■ **Work to complete**
Using the entries that follow, write out the line containing "ATOM 149 C C", the line containing "ATOM 152 C CA", and every line between them, exactly and nothing else.

======== Dataset records

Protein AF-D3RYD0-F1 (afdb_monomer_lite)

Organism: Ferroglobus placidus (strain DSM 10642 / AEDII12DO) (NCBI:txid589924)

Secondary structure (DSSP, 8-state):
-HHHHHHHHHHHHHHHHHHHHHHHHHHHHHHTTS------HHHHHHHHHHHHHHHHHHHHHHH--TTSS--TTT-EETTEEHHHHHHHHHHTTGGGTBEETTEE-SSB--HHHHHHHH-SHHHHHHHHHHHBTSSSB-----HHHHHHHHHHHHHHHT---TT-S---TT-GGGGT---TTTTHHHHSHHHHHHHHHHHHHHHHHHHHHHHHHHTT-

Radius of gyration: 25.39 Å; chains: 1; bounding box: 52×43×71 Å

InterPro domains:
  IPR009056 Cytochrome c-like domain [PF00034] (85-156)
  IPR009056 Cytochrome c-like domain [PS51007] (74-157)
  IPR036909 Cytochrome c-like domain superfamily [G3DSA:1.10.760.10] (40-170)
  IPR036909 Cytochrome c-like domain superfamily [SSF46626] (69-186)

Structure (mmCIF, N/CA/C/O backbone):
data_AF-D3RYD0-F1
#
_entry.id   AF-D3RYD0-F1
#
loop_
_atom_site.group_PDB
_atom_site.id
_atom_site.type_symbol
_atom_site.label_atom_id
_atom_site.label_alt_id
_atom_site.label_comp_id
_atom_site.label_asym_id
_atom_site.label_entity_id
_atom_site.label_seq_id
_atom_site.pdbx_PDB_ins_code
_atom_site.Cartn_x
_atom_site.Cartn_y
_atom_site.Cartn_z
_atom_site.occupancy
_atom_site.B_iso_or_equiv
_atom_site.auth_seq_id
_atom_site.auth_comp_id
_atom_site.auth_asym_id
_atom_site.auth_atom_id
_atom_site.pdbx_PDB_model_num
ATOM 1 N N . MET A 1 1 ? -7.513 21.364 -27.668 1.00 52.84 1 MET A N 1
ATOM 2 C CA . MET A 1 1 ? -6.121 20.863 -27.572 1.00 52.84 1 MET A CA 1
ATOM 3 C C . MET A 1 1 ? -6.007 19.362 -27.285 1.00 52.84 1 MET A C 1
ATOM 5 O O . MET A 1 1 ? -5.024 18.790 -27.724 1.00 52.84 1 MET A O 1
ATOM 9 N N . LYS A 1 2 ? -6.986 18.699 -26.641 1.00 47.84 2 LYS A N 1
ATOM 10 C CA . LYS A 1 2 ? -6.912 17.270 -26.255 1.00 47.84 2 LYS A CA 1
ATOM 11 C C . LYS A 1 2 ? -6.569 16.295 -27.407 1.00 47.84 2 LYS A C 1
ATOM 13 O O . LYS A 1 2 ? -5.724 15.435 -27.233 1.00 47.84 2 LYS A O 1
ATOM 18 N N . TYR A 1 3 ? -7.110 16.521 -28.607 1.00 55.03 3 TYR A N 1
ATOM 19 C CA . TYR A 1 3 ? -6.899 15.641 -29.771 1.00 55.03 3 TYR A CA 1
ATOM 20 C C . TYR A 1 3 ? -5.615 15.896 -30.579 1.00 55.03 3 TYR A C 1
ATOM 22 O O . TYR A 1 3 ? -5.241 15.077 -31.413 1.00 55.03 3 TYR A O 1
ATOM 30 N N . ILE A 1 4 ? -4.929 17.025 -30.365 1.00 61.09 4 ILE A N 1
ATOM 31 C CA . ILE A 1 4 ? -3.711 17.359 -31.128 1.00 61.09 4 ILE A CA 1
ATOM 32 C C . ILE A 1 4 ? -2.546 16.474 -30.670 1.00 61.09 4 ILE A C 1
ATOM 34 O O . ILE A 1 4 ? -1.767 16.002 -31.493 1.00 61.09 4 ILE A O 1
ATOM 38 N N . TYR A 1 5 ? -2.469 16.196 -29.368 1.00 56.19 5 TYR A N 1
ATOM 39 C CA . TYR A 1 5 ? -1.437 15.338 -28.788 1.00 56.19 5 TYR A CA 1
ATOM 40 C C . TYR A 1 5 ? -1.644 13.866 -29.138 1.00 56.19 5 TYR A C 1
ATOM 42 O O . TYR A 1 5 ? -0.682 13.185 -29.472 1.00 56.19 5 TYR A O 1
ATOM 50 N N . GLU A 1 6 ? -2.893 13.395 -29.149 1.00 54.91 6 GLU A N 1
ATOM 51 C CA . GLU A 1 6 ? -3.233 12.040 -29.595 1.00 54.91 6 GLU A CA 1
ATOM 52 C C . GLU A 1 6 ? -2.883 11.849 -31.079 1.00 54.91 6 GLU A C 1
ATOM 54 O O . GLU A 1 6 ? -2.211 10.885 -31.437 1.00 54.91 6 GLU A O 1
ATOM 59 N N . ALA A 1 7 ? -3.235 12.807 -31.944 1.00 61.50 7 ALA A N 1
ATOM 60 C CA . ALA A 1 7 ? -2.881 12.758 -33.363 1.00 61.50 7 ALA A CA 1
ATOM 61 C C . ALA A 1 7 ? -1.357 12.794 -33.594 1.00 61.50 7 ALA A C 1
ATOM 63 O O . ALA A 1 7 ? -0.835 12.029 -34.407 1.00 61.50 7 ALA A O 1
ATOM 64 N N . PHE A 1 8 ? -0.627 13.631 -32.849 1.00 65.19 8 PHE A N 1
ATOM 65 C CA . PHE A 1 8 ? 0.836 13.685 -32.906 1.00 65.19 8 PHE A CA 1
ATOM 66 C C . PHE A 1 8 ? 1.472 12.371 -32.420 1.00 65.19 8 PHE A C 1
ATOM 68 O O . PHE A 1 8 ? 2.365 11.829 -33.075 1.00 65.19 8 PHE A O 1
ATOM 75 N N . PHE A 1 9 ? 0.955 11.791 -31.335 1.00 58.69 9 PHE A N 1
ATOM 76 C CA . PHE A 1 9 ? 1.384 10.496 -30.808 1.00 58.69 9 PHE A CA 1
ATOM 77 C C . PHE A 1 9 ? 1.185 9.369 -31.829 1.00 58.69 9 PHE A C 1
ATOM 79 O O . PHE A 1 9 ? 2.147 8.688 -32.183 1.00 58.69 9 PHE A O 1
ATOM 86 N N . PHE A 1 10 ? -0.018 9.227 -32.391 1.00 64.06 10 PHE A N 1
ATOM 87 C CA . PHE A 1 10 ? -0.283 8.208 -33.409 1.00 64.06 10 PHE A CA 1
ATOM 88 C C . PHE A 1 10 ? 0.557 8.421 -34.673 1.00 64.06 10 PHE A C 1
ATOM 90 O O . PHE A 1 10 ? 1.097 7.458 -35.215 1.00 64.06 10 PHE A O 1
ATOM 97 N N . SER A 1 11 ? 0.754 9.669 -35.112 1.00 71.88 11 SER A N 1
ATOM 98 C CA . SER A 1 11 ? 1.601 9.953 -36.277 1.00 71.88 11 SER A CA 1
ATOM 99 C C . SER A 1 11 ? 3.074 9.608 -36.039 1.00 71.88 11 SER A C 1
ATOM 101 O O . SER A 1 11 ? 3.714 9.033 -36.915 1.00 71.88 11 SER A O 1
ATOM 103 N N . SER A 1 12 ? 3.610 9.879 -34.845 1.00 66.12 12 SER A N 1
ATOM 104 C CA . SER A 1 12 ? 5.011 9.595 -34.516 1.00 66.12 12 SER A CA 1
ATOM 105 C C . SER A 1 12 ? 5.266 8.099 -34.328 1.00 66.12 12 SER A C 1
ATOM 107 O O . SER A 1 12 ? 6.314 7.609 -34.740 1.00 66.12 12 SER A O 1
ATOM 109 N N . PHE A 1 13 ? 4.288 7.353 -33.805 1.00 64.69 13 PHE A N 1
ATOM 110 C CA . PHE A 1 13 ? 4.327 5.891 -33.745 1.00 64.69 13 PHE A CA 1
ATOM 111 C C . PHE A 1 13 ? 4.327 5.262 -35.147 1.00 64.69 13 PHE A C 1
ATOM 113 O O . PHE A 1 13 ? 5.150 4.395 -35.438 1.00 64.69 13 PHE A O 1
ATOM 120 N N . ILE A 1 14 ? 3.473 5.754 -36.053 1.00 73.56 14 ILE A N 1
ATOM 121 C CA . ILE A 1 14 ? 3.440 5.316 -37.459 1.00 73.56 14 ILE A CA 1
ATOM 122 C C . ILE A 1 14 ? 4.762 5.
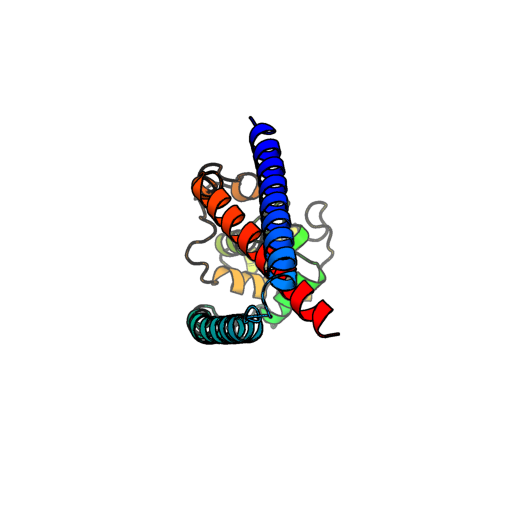644 -38.165 1.00 73.56 14 ILE A C 1
ATOM 124 O O . ILE A 1 14 ? 5.288 4.808 -38.899 1.00 73.56 14 ILE A O 1
ATOM 128 N N . VAL A 1 15 ? 5.338 6.824 -37.915 1.00 75.38 15 VAL A N 1
ATOM 129 C CA . VAL A 1 15 ? 6.653 7.206 -38.452 1.00 75.38 15 VAL A CA 1
ATOM 130 C C . VAL A 1 15 ? 7.764 6.326 -37.872 1.00 75.38 15 VAL A C 1
ATOM 132 O O . VAL A 1 15 ? 8.618 5.872 -38.628 1.00 75.38 15 VAL A O 1
ATOM 135 N N . GLY A 1 16 ? 7.739 6.017 -36.572 1.00 70.50 16 GLY A N 1
ATOM 136 C CA . GLY A 1 16 ? 8.700 5.123 -35.920 1.00 70.50 16 GLY A CA 1
ATOM 137 C C . GLY A 1 16 ? 8.668 3.705 -36.494 1.00 70.50 16 GLY A C 1
ATOM 138 O O . GLY A 1 16 ? 9.713 3.167 -36.858 1.00 70.50 16 GLY A O 1
ATOM 139 N N . ILE A 1 17 ? 7.471 3.137 -36.676 1.00 71.06 17 ILE A N 1
ATOM 140 C CA . ILE A 1 17 ? 7.280 1.848 -37.360 1.00 71.06 17 ILE A CA 1
ATOM 141 C C . ILE A 1 17 ? 7.746 1.937 -38.815 1.00 71.06 17 ILE A C 1
ATOM 143 O O . ILE A 1 17 ? 8.439 1.041 -39.288 1.00 71.06 17 ILE A O 1
ATOM 147 N N . GLY A 1 18 ? 7.418 3.019 -39.522 1.00 76.38 18 GLY A N 1
ATOM 148 C CA . GLY A 1 18 ? 7.849 3.241 -40.902 1.00 76.38 18 GLY A CA 1
ATOM 149 C C . GLY A 1 18 ? 9.371 3.286 -41.048 1.00 76.38 18 GLY A C 1
ATOM 150 O O . GLY A 1 18 ? 9.917 2.647 -41.945 1.00 76.38 18 GLY A O 1
ATOM 151 N N . ILE A 1 19 ? 10.070 3.972 -40.138 1.00 76.12 19 ILE A N 1
ATOM 152 C CA . ILE A 1 19 ? 11.538 4.021 -40.094 1.00 76.12 19 ILE A CA 1
ATOM 153 C C . ILE A 1 19 ? 12.106 2.645 -39.741 1.00 76.12 19 ILE A C 1
ATOM 155 O O . ILE A 1 19 ? 13.029 2.192 -40.413 1.00 76.12 19 ILE A O 1
ATOM 159 N N . ALA A 1 20 ? 11.547 1.948 -38.749 1.00 68.69 20 ALA A N 1
ATOM 160 C CA . ALA A 1 20 ? 11.984 0.601 -38.381 1.00 68.69 20 ALA A CA 1
ATOM 161 C C . ALA A 1 20 ? 11.817 -0.392 -39.544 1.00 68.69 20 ALA A C 1
ATOM 163 O O . ALA A 1 20 ? 12.742 -1.144 -39.839 1.00 68.69 20 ALA A O 1
ATOM 164 N N . LEU A 1 21 ? 10.690 -0.343 -40.263 1.00 72.44 21 LEU A N 1
ATOM 165 C CA . LEU A 1 21 ? 10.436 -1.150 -41.458 1.00 72.44 21 LEU A CA 1
ATOM 166 C C . LEU A 1 21 ? 11.352 -0.761 -42.621 1.00 72.44 21 LEU A C 1
ATOM 168 O O . LEU A 1 21 ? 11.849 -1.638 -43.323 1.00 72.44 21 LEU A O 1
ATOM 172 N N . ALA A 1 22 ? 11.613 0.530 -42.831 1.00 77.81 22 ALA A N 1
ATOM 173 C CA . ALA A 1 22 ? 12.529 0.994 -43.869 1.00 77.81 22 ALA A CA 1
ATOM 174 C C . ALA A 1 22 ? 13.971 0.561 -43.582 1.00 77.81 22 ALA A C 1
ATOM 176 O O . ALA A 1 22 ? 14.649 0.071 -44.485 1.00 77.81 22 ALA A O 1
ATOM 177 N N . LEU A 1 23 ? 14.422 0.677 -42.329 1.00 73.06 23 LEU A N 1
ATOM 178 C CA . LEU A 1 23 ? 15.714 0.167 -41.875 1.00 73.06 23 LEU A CA 1
ATOM 179 C C . LEU A 1 23 ? 15.763 -1.356 -41.999 1.00 73.06 23 LEU A C 1
ATOM 181 O O . LEU A 1 23 ? 16.735 -1.869 -42.540 1.00 73.06 23 LEU A O 1
ATOM 185 N N . TYR A 1 24 ? 14.712 -2.076 -41.601 1.00 69.50 24 TYR A N 1
ATOM 186 C CA . TYR A 1 24 ? 14.610 -3.523 -41.791 1.00 69.50 24 TYR A CA 1
ATOM 187 C C . TYR A 1 24 ? 14.741 -3.904 -43.266 1.00 69.50 24 TYR A C 1
ATOM 189 O O . TYR A 1 24 ? 15.601 -4.701 -43.610 1.00 69.50 24 TYR A O 1
ATOM 197 N N . VAL A 1 25 ? 13.962 -3.297 -44.165 1.00 75.69 25 VAL A N 1
ATOM 198 C CA . VAL A 1 25 ? 14.034 -3.573 -45.609 1.00 75.69 25 VAL A CA 1
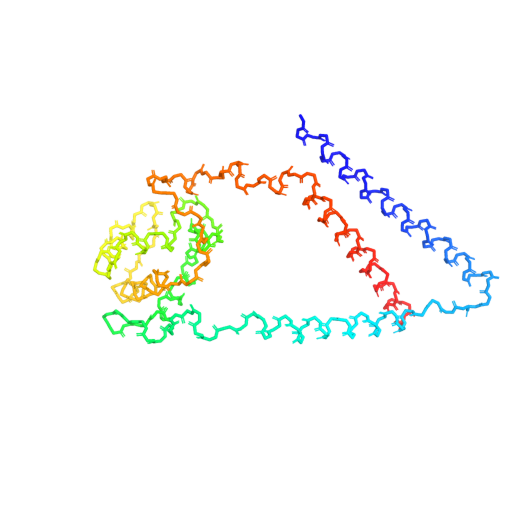
ATOM 199 C C . VAL A 1 25 ? 15.404 -3.198 -46.170 1.00 75.69 25 VAL A C 1
ATOM 201 O O . VAL A 1 25 ? 15.940 -3.925 -47.006 1.00 75.69 25 VAL A O 1
ATOM 204 N N . TYR A 1 26 ? 15.992 -2.089 -45.724 1.00 74.69 26 TYR A N 1
ATOM 205 C CA . TYR A 1 26 ? 17.330 -1.665 -46.122 1.00 74.69 26 TYR A CA 1
ATOM 206 C C . TYR A 1 26 ? 18.396 -2.677 -45.686 1.00 74.69 26 TYR A C 1
ATOM 208 O O . TYR A 1 26 ? 19.169 -3.137 -46.526 1.00 74.69 26 TYR A O 1
ATOM 216 N N . TYR A 1 27 ? 18.402 -3.086 -44.416 1.00 62.59 27 TYR A N 1
ATOM 217 C CA . TYR A 1 27 ? 19.347 -4.064 -43.880 1.00 62.59 27 TYR A CA 1
ATOM 218 C C . TYR A 1 27 ? 19.093 -5.474 -44.418 1.00 62.59 27 TYR A C 1
ATOM 220 O O . TYR A 1 27 ? 20.055 -6.142 -44.765 1.00 62.59 27 TYR A O 1
ATOM 228 N N . ALA A 1 28 ? 17.844 -5.897 -44.623 1.00 64.31 28 ALA A N 1
ATOM 229 C CA . ALA A 1 28 ? 17.497 -7.172 -45.258 1.00 64.31 28 ALA A CA 1
ATOM 230 C C . ALA A 1 28 ? 17.919 -7.213 -46.739 1.00 64.31 28 ALA A C 1
ATOM 232 O O . ALA A 1 28 ? 18.413 -8.227 -47.232 1.00 64.31 28 ALA A O 1
ATOM 233 N N . ARG A 1 29 ? 17.786 -6.097 -47.473 1.00 67.12 29 ARG A N 1
ATOM 234 C CA . ARG A 1 29 ? 18.298 -5.971 -48.852 1.00 67.12 29 ARG A CA 1
ATOM 235 C C . ARG A 1 29 ? 19.821 -5.896 -48.897 1.00 67.12 29 ARG A C 1
ATOM 237 O O . ARG A 1 29 ? 20.408 -6.409 -49.847 1.00 67.12 29 ARG A O 1
ATOM 244 N N . LYS A 1 30 ? 20.454 -5.273 -47.899 1.00 59.94 30 LYS A N 1
ATOM 245 C CA . LYS A 1 30 ? 21.914 -5.209 -47.759 1.00 59.94 30 LYS A CA 1
ATOM 246 C C . LYS A 1 30 ? 22.495 -6.573 -47.372 1.00 59.94 30 LYS A C 1
ATOM 248 O O . LYS A 1 30 ? 23.466 -6.976 -47.992 1.00 59.94 30 LYS A O 1
ATOM 253 N N . ALA A 1 31 ? 21.848 -7.322 -46.480 1.00 56.34 31 ALA A N 1
ATOM 254 C CA . ALA A 1 31 ? 22.191 -8.700 -46.113 1.00 56.34 31 ALA A CA 1
ATOM 255 C C . ALA A 1 31 ? 22.032 -9.690 -47.283 1.00 56.34 31 ALA A C 1
ATOM 257 O O . ALA A 1 31 ? 22.732 -10.690 -47.344 1.00 56.34 31 ALA A O 1
ATOM 258 N N . LYS A 1 32 ? 21.158 -9.393 -48.260 1.00 57.81 32 LYS A N 1
ATOM 259 C CA . LYS A 1 32 ? 21.084 -10.133 -49.536 1.00 57.81 32 LYS A CA 1
ATOM 260 C C . LYS A 1 32 ? 22.168 -9.755 -50.558 1.00 57.81 32 LYS A C 1
ATOM 262 O O . LYS A 1 32 ? 22.301 -10.458 -51.555 1.00 57.81 32 LYS A O 1
ATOM 267 N N . ARG A 1 33 ? 22.876 -8.628 -50.386 1.00 59.62 33 ARG A N 1
ATOM 268 C CA . ARG A 1 33 ? 23.855 -8.087 -51.360 1.00 59.62 33 ARG A CA 1
ATOM 269 C C . ARG A 1 33 ? 25.300 -8.090 -50.866 1.00 59.62 33 ARG A C 1
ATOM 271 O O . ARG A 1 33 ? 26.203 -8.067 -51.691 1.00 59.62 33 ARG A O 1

================

■ **Solved exercise**
ATOM 149 C C . GLY A 1 18 ? 9.371 3.286 -41.048 1.00 76.38 18 GLY A C 1
ATOM 150 O O . GLY A 1 18 ? 9.917 2.647 -41.945 1.00 76.38 18 GLY A O 1
ATOM 151 N N . ILE A 1 19 ? 10.070 3.972 -40.138 1.00 76.12 19 ILE A N 1
ATOM 152 C CA . ILE A 1 19 ? 11.538 4.021 -40.094 1.00 76.12 19 ILE A CA 1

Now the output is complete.